__Work to be completed__
Please repeat, from the entries that follow, the lines from the one containing "ATOM 57 C C" through the one containing "ATOM 68 N N" exactly, adding nothing.

····················

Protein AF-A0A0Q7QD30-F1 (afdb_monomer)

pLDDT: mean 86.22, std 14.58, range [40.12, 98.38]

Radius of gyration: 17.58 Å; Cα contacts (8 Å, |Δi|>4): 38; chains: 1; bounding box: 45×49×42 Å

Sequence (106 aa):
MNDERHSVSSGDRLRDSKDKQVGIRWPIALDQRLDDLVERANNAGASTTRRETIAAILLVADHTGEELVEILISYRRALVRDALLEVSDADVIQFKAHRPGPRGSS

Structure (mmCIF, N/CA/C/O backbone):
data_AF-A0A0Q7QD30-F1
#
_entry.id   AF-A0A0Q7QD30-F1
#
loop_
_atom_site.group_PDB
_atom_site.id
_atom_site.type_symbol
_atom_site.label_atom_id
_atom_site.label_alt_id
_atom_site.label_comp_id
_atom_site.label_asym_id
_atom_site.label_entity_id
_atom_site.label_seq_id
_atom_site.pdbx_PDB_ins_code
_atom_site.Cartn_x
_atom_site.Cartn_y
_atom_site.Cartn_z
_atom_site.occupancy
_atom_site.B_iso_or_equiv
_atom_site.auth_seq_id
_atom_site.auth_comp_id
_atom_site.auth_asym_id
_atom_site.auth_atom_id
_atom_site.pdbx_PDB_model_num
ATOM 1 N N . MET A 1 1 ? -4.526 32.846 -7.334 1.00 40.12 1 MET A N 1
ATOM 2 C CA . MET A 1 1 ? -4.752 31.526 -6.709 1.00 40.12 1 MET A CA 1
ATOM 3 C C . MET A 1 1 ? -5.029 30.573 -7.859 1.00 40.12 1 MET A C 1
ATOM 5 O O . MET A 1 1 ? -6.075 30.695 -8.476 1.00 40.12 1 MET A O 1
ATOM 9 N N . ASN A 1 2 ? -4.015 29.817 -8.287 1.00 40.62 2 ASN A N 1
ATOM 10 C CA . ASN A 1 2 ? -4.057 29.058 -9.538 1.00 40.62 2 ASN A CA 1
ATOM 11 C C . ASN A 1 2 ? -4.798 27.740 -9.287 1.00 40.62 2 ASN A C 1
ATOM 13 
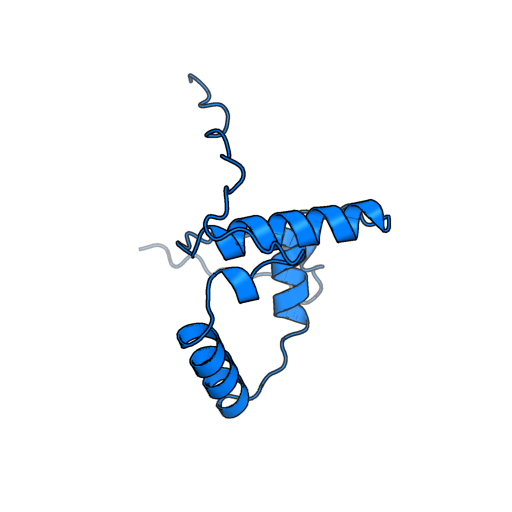O O . ASN A 1 2 ? -4.301 26.887 -8.557 1.00 40.62 2 ASN A O 1
ATOM 17 N N . ASP A 1 3 ? -5.995 27.612 -9.846 1.00 47.06 3 ASP A N 1
ATOM 18 C CA . ASP A 1 3 ? -6.765 26.372 -9.860 1.00 47.06 3 ASP A CA 1
ATOM 19 C C . ASP A 1 3 ? -6.173 25.466 -10.952 1.00 47.06 3 ASP A C 1
ATOM 21 O O . ASP A 1 3 ? -6.595 25.482 -12.111 1.00 47.06 3 ASP A O 1
ATOM 25 N N . GLU A 1 4 ? -5.088 24.757 -10.623 1.00 55.84 4 GLU A N 1
ATOM 26 C CA . GLU A 1 4 ? -4.527 23.727 -11.497 1.00 55.84 4 GLU A CA 1
ATOM 27 C C . GLU A 1 4 ? -5.525 22.573 -11.593 1.00 55.84 4 GLU A C 1
ATOM 29 O O . GLU A 1 4 ? -5.498 21.628 -10.806 1.00 55.84 4 GLU A O 1
ATOM 34 N N . ARG A 1 5 ? -6.409 22.633 -12.591 1.00 63.66 5 ARG A N 1
ATOM 35 C CA . ARG A 1 5 ? -7.273 21.508 -12.951 1.00 63.66 5 ARG A CA 1
ATOM 36 C C . ARG A 1 5 ? -6.390 20.303 -13.273 1.00 63.66 5 ARG A C 1
ATOM 38 O O . ARG A 1 5 ? -5.806 20.214 -14.354 1.00 63.66 5 ARG A O 1
ATOM 45 N N . HIS A 1 6 ? -6.271 19.374 -12.329 1.00 71.06 6 HIS A N 1
ATOM 46 C CA . HIS A 1 6 ? -5.674 18.066 -12.561 1.00 71.06 6 HIS A CA 1
ATOM 47 C C . HIS A 1 6 ? -6.597 17.287 -13.505 1.00 71.06 6 HIS A C 1
ATOM 49 O O . HIS A 1 6 ? -7.525 16.614 -13.069 1.00 71.06 6 HIS A O 1
ATOM 55 N N . SER A 1 7 ? -6.377 17.438 -14.809 1.00 81.81 7 SER A N 1
ATOM 56 C CA . SER A 1 7 ? -7.041 16.646 -15.841 1.00 81.81 7 SER A CA 1
ATOM 57 C C . SER A 1 7 ? -6.058 15.624 -16.403 1.00 81.81 7 SER A C 1
ATOM 59 O O . SER A 1 7 ? -4.879 15.923 -16.598 1.00 81.81 7 SER A O 1
ATOM 61 N N . VAL A 1 8 ? -6.551 14.408 -16.609 1.00 85.69 8 VAL A N 1
ATOM 62 C CA . VAL A 1 8 ? -5.866 13.293 -17.273 1.00 85.69 8 VAL A CA 1
ATOM 63 C C . VAL A 1 8 ? -6.819 12.730 -18.323 1.00 85.69 8 VAL A C 1
ATOM 65 O O . VAL A 1 8 ? -8.037 12.880 -18.180 1.00 85.69 8 VAL A O 1
ATOM 68 N N . SER A 1 9 ? -6.299 12.125 -19.389 1.00 89.25 9 SER A N 1
ATOM 69 C CA . SER A 1 9 ? -7.150 11.518 -20.412 1.00 89.25 9 SER A CA 1
ATOM 
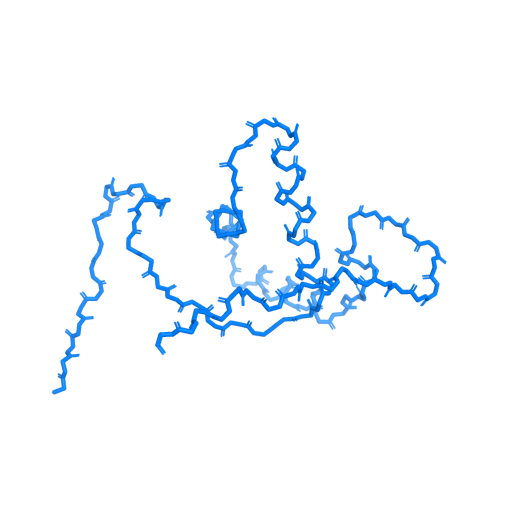70 C C . SER A 1 9 ? -7.662 10.162 -19.915 1.00 89.25 9 SER A C 1
ATOM 72 O O . SER A 1 9 ? -6.914 9.372 -19.343 1.00 89.25 9 SER A O 1
ATOM 74 N N . SER A 1 10 ? -8.94
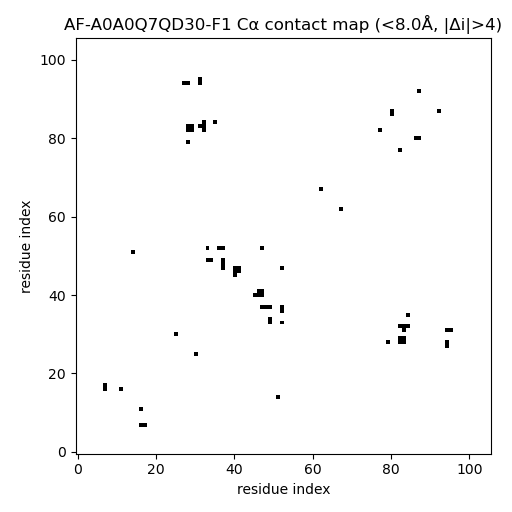8 9.868 -20.132 1.00 89.88 10 SER A N 1
ATOM 75 C CA . SER A 1 10 ? -9.539 8.575 -19.754 1.00 89.88 10 SER A CA 1
ATOM 76 C C . SER A 1 10 ? -9.025 7.403 -20.595 1.00 89.88 10 SER A C 1
ATOM 78 O O . SER A 1 10 ? -9.223 6.252 -20.215 1.00 89.88 10 SER A O 1
ATOM 80 N N . GLY A 1 11 ? -8.375 7.679 -21.731 1.00 92.56 11 GLY A N 1
ATOM 81 C CA . GLY A 1 11 ? -7.721 6.669 -22.562 1.00 92.56 11 GLY A CA 1
ATOM 82 C C . GLY A 1 11 ? -6.291 6.345 -22.124 1.00 92.56 11 GLY A C 1
ATOM 83 O O . GLY A 1 11 ? -5.680 5.432 -22.683 1.00 92.56 11 GLY A O 1
ATOM 84 N N . ASP A 1 12 ? -5.746 7.080 -21.152 1.00 92.56 12 ASP A N 1
ATOM 85 C CA . ASP A 1 12 ? -4.369 6.892 -20.711 1.00 92.56 12 ASP A CA 1
ATOM 86 C C . ASP A 1 12 ? -4.254 5.612 -19.882 1.00 92.56 12 ASP A C 1
ATOM 88 O O . ASP A 1 12 ? -5.095 5.290 -19.039 1.00 92.56 12 ASP A O 1
ATOM 92 N N . ARG A 1 13 ? -3.160 4.875 -20.078 1.00 91.44 13 ARG A N 1
ATOM 93 C CA . ARG A 1 13 ? -2.832 3.759 -19.190 1.00 91.44 13 ARG A CA 1
ATOM 94 C C . ARG A 1 13 ? -2.526 4.318 -17.805 1.00 91.44 13 ARG A C 1
ATOM 96 O O . ARG A 1 13 ? -1.668 5.183 -17.677 1.00 91.44 13 ARG A O 1
ATOM 103 N N . LEU A 1 14 ? -3.141 3.768 -16.758 1.00 91.06 14 LEU A N 1
ATOM 104 C CA . LEU A 1 14 ? -2.929 4.227 -15.376 1.00 91.06 14 LEU A CA 1
ATOM 105 C C . LEU A 1 14 ? -1.450 4.266 -14.971 1.00 91.06 14 LEU A C 1
ATOM 107 O O . LEU A 1 14 ? -1.016 5.208 -14.317 1.00 91.06 14 LEU A O 1
ATOM 111 N N . ARG A 1 15 ? -0.657 3.278 -15.405 1.00 90.56 15 ARG A N 1
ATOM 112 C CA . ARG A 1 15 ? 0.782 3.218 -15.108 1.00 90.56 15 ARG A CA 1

····················

__Worked solution__
ATOM 57 C C . SER A 1 7 ? -6.058 15.624 -16.403 1.00 81.81 7 SER A C 1
ATOM 59 O O . SER A 1 7 ? -4.879 15.923 -16.598 1.00 81.81 7 SER A O 1
ATOM 61 N N . VAL A 1 8 ? -6.551 14.408 -16.609 1.00 85.69 8 VAL A N 1
ATOM 62 C CA . VAL A 1 8 ? -5.866 13.293 -17.273 1.00 85.69 8 VAL A CA 1
ATOM 63 C C . VAL A 1 8 ? -6.819 12.730 -18.323 1.00 85.69 8 VAL A C 1
ATOM 65 O O . VAL A 1 8 ? -8.037 12.880 -18.180 1.00 85.69 8 VAL A O 1
ATOM 68 N N . SER A 1 9 ? -6.299 12.125 -19.389 1.00 89.25 9 SER A N 1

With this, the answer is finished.